In 2013, she released the single "Ayy" which became a hit in the Latin market. However, she has experienced difficulties being accepted in the industry of her home country due to her dark skin and afro, and was even parodied in blackface on the Dominican variety show Aquí Se Habla Español by former beauty queen Geisha Montes de Oca.

By 2015 De los Santos was broke and spent three months homeless, she noted that she was washing her "ass in a freaking 24-hour McDonalds and Walgreens because I was embarrassed. I was already famous. I didn't want people to judge me or look at me in a different light because I had no money at that moment."

In 2018, De Los Santos became one of the main cast members on VH1's Love & Hip-Hop Miami. Her story line explores with colorism and eurocentrism within the Latin community, which has garnered significant media attention. The series chronicles her attempts to crossover to the mainstream American market. In the first season, she comes into conflict with light skinned Latino producer Young Hollywood after he criticizes her afro during a business meeting. In the same year, De los Santos, landed a multi-album deal with BMG and then went on to release two singles, "Insecure" and "What A Bam Bam", which was the song that went on to hit the number 8 spot on Billboard's Latin Pop Digital Song Sales chart in March 2018.

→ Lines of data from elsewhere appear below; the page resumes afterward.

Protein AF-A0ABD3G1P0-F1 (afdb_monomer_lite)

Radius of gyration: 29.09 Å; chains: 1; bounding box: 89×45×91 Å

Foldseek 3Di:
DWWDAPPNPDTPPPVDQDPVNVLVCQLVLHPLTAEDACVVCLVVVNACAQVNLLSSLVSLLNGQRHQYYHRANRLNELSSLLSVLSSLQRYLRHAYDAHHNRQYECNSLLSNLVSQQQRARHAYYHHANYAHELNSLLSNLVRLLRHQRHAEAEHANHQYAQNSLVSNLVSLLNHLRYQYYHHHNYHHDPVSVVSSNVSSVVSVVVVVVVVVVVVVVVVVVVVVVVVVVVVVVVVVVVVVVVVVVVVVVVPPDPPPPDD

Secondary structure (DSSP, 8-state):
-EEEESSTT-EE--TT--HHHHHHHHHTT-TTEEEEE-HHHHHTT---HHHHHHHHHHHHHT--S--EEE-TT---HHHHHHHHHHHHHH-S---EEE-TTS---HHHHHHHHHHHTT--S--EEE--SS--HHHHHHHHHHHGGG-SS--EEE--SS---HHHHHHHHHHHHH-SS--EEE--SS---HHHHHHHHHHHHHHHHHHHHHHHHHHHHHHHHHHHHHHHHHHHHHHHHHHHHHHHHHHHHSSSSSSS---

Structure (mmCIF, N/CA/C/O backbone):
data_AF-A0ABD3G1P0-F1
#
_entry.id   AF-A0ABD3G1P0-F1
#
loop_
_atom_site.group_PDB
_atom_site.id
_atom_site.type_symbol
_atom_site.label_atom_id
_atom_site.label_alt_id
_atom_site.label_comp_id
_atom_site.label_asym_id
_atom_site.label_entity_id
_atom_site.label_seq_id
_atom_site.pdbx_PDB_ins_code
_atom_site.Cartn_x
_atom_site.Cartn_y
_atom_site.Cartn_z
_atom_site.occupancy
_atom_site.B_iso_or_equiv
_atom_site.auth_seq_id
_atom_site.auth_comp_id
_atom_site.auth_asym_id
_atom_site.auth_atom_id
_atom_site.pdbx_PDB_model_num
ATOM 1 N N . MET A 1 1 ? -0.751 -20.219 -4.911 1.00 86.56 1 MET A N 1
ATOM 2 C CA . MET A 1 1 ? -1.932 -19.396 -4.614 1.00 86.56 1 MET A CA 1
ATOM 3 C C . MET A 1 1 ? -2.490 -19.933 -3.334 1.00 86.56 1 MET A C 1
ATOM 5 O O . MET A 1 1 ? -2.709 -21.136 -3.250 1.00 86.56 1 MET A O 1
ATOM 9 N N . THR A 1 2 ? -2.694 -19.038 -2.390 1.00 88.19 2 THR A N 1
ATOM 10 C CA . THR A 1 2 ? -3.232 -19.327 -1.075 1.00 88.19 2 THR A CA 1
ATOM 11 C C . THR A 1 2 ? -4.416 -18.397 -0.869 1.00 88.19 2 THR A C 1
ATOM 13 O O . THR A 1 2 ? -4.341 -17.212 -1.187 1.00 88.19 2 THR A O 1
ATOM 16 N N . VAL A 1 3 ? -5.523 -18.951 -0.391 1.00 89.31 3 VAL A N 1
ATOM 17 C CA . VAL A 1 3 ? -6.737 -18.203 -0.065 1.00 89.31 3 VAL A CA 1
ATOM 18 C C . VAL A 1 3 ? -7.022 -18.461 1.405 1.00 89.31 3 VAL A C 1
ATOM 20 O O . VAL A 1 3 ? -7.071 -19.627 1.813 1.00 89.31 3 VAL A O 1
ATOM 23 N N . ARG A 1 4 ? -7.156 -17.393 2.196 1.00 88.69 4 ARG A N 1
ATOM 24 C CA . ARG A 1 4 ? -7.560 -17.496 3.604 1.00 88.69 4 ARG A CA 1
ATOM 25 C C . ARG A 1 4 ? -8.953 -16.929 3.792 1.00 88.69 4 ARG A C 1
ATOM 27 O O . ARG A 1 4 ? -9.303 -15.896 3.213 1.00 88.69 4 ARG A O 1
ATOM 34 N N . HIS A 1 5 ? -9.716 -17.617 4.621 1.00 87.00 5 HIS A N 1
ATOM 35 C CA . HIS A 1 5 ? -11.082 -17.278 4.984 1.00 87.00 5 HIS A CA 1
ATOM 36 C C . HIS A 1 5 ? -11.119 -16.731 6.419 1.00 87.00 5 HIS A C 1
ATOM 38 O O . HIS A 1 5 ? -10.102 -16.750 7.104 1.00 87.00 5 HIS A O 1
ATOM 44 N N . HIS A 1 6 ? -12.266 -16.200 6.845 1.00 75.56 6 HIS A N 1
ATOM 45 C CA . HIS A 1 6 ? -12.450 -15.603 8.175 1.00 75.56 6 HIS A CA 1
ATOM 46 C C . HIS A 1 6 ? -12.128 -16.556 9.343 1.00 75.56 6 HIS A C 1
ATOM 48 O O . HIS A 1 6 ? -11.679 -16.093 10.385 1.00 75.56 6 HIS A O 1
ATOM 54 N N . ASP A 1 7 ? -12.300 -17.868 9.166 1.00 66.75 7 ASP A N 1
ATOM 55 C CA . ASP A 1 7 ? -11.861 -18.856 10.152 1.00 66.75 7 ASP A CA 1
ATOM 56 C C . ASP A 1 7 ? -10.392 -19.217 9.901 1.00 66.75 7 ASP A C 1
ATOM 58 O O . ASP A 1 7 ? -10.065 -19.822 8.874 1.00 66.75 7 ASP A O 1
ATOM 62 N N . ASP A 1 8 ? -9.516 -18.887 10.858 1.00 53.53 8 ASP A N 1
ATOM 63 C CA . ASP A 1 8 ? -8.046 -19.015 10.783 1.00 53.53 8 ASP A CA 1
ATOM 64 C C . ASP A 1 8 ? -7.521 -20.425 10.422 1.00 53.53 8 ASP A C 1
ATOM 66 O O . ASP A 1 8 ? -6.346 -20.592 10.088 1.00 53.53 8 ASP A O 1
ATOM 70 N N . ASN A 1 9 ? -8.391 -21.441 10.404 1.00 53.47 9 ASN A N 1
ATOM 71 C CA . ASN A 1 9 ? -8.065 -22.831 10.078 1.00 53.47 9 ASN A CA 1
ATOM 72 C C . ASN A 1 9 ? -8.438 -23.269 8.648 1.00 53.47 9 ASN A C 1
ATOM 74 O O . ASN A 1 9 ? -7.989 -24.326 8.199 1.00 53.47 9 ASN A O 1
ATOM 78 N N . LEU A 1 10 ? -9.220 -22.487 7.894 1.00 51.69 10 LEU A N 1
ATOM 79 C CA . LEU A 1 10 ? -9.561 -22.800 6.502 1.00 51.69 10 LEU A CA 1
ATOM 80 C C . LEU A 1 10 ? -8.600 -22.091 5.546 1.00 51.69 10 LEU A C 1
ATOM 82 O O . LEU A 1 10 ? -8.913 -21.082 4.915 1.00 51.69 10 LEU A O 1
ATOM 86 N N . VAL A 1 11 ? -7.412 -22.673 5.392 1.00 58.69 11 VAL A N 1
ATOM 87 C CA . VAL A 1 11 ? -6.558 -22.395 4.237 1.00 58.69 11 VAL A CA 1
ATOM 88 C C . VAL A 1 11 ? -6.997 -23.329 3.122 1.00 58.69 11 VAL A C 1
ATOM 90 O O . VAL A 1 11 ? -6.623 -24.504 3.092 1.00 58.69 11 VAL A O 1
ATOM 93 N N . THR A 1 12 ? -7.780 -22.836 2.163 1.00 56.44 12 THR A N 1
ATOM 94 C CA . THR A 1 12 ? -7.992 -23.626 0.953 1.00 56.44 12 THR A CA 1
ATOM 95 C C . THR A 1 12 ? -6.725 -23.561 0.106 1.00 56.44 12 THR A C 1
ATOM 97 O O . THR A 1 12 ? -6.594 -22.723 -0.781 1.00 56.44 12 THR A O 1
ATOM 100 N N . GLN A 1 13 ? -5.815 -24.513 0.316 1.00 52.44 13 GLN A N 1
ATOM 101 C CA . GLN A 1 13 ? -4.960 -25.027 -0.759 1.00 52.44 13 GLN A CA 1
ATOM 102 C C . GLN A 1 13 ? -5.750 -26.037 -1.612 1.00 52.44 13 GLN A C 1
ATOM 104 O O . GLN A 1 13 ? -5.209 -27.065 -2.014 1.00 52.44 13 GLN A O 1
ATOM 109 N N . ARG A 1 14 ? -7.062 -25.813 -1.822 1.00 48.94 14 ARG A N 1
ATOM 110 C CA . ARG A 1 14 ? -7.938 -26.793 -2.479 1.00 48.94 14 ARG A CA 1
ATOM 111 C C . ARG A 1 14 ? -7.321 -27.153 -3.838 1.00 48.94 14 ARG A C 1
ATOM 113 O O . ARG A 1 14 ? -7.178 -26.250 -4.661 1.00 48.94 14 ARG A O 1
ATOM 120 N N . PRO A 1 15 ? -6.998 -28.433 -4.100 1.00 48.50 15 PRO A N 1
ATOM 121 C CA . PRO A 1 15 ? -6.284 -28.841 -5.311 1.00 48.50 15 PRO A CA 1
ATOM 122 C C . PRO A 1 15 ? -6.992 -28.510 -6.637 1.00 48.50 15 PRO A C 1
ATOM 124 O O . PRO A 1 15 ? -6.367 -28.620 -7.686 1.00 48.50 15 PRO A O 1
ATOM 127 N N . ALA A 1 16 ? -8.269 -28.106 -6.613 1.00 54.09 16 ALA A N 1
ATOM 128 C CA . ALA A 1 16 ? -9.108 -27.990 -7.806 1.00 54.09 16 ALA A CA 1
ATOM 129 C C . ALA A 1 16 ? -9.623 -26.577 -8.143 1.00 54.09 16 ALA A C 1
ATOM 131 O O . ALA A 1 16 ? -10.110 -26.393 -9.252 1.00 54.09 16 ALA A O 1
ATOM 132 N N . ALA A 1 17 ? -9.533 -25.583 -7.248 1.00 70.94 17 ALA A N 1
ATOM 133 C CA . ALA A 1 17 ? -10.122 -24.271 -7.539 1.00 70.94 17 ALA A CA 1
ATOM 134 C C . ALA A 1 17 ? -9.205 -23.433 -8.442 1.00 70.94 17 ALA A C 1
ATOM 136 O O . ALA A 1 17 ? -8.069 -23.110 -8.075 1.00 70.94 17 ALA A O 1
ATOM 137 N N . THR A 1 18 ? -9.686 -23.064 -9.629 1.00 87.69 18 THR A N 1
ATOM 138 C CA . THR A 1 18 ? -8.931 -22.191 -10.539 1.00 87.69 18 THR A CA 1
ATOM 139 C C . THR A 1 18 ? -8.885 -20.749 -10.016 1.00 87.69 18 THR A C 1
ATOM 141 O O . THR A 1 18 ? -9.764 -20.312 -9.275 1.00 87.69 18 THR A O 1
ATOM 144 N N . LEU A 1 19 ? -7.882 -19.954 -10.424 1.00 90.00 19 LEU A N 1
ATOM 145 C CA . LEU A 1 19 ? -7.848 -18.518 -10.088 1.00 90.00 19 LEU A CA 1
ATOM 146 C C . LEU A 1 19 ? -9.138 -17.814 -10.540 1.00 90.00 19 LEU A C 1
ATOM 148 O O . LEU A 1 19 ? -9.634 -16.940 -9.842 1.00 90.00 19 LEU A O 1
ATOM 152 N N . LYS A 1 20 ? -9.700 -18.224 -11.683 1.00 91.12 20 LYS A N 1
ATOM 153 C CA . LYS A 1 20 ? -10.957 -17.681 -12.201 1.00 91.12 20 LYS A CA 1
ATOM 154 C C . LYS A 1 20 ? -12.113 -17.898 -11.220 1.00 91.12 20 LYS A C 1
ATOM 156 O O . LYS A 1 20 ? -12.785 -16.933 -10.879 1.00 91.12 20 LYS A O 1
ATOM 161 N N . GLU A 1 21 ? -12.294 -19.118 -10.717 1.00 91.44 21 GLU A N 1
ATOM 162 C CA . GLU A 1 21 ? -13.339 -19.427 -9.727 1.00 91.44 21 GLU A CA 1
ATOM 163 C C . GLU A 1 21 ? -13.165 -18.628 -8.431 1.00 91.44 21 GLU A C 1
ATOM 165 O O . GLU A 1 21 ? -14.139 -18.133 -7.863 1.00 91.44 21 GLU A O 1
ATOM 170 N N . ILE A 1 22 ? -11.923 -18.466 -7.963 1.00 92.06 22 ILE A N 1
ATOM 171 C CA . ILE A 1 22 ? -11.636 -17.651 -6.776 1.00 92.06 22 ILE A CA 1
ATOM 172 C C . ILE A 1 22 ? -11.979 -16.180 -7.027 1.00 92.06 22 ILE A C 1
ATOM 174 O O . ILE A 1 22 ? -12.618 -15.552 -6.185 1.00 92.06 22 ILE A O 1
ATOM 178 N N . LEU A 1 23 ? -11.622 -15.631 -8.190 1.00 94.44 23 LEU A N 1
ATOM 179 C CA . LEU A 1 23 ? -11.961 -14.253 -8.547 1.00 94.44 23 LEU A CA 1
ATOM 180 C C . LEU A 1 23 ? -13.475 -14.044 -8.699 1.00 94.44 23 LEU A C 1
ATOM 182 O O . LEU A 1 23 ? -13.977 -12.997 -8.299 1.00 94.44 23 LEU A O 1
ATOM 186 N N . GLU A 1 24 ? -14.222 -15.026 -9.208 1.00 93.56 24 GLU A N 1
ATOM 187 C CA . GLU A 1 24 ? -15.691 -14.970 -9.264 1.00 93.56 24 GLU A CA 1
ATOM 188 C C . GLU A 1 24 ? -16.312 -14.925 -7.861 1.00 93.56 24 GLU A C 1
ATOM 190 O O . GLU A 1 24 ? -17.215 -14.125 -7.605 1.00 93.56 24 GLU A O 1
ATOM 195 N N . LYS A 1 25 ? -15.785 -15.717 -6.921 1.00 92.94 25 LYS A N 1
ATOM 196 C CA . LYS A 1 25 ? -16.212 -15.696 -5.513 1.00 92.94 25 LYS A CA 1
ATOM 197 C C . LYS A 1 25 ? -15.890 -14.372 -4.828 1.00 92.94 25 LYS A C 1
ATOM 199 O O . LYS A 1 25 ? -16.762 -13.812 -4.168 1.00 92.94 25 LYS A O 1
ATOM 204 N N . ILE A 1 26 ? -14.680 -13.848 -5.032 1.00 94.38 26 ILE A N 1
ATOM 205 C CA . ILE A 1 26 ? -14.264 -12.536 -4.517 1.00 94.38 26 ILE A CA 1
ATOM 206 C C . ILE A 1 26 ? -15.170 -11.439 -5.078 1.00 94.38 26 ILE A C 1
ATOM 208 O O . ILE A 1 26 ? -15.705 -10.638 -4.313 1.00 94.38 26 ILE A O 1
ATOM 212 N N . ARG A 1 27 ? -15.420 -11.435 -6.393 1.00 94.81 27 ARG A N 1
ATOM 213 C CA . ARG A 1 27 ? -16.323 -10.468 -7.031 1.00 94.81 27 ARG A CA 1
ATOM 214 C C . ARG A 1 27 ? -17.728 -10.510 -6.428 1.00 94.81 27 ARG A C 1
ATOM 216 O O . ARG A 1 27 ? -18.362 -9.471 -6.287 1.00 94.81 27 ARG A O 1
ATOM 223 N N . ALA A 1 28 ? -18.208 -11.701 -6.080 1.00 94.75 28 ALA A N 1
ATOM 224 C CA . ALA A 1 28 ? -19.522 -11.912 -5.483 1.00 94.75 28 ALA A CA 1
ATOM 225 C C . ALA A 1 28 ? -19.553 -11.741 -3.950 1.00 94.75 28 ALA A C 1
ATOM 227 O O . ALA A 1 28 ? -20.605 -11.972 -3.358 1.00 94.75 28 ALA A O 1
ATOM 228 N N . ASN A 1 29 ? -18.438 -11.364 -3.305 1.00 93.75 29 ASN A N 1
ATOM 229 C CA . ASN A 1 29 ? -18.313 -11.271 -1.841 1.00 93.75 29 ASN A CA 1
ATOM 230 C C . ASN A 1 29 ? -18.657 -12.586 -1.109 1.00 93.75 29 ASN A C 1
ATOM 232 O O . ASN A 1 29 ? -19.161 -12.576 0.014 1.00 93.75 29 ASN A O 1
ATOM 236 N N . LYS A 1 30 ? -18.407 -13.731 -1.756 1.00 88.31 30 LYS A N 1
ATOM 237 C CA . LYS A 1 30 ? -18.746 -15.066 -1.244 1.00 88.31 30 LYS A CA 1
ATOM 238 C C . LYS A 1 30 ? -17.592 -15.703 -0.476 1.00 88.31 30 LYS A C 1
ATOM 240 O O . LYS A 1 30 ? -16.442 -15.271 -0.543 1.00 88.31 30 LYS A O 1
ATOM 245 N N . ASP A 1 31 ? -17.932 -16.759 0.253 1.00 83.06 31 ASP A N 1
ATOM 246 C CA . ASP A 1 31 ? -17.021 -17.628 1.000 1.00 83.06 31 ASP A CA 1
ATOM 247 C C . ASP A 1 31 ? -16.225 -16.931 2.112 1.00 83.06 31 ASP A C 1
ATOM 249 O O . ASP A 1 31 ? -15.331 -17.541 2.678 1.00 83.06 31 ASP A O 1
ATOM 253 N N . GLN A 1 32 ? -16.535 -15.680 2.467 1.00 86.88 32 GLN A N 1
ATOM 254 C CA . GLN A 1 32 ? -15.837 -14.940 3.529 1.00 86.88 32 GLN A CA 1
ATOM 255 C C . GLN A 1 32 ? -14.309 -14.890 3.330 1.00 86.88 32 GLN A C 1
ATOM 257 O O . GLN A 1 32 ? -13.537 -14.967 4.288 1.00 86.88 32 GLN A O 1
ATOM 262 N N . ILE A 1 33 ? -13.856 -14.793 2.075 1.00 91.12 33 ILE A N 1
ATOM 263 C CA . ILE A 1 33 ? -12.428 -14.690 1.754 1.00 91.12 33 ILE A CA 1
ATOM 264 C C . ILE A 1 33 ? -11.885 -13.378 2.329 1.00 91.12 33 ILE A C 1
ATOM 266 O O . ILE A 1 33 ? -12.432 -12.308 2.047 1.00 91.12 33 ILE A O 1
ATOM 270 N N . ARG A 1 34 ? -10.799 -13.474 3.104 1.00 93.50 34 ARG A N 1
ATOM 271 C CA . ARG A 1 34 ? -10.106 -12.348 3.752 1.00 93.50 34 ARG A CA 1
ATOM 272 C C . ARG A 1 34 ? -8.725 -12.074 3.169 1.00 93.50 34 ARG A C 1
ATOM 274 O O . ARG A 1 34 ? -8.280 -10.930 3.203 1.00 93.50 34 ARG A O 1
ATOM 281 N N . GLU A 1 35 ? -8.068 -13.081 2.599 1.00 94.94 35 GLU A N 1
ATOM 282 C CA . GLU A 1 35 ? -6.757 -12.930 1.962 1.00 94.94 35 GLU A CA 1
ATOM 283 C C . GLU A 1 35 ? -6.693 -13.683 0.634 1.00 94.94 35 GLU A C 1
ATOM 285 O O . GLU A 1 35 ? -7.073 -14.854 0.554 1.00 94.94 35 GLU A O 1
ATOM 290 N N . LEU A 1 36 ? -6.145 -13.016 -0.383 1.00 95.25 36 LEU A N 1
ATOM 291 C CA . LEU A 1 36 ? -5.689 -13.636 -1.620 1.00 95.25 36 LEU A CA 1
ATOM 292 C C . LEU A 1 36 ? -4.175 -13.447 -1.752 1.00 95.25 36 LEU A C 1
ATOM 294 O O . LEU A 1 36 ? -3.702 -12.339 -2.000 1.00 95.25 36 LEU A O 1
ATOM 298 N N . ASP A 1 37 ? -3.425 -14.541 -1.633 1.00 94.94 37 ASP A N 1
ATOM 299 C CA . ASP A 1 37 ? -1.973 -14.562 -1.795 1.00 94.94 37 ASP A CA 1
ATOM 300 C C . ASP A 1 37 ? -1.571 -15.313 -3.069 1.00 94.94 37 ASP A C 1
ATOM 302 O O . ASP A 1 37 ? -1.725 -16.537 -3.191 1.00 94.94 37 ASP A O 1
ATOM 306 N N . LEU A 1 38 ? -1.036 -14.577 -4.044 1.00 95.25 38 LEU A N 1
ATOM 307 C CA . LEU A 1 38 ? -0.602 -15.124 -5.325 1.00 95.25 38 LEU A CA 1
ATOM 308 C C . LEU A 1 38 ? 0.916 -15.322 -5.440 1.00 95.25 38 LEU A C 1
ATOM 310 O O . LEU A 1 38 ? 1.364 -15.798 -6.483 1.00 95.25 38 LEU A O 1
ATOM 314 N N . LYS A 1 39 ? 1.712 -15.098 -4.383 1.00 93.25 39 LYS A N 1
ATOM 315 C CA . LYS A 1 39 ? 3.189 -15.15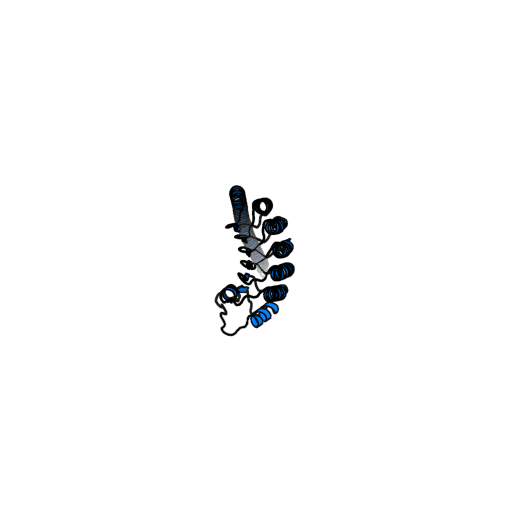7 -4.455 1.00 93.25 39 LYS A CA 1
ATOM 316 C C . LYS A 1 39 ? 3.729 -16.459 -5.060 1.00 93.25 39 LYS A C 1
ATOM 318 O O . LYS A 1 39 ? 4.606 -16.449 -5.923 1.00 93.25 39 LYS A O 1
ATOM 323 N N . ASP A 1 40 ? 3.145 -17.600 -4.683 1.00 90.81 40 ASP A N 1
ATOM 324 C CA . ASP A 1 40 ? 3.601 -18.907 -5.166 1.00 90.81 40 ASP A CA 1
ATOM 325 C C . ASP A 1 40 ? 3.286 -19.114 -6.653 1.00 90.81 40 ASP A C 1
ATOM 327 O O . ASP A 1 40 ? 3.925 -19.930 -7.315 1.00 90.81 40 ASP A O 1
ATOM 331 N N . MET A 1 41 ? 2.277 -18.419 -7.198 1.00 93.19 41 MET A N 1
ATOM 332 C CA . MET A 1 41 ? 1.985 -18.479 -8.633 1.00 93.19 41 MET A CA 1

With the release of her debut studio album 'Unstoppable' in 2019, De los Santos performed at numerous venues across the United States and Latin America including 2019 Hispanic Heritage Awards, 2019 Premios Juventud, Premio Lo Nuestro 2019, and co-hosted on the 2019 BET Live Experience with Safaree Samuels. In the same year, De Los Santos appeared as lead role in the BET movie Fall Girls directed by Chris Stokes in addition to acting in the Spanish language movie Bendecidas.

In 2020 De los Santos started a weekly Instagram show, where, together with her mother, she co-hosts a show called “Grind Pretty, My Mom is the Bomb” that highlights female entrepreneurs.  In describing the show, she noted that she defines "Grind Pretty as a great platform where women entrepreneurs, who have both small and big businesses, can come together and exchange ideas and help motivate each other and encourage collaboration.” Also in 2020, De los Santos teamed with tennis superstar Serena Williams in an online campaign to promote women.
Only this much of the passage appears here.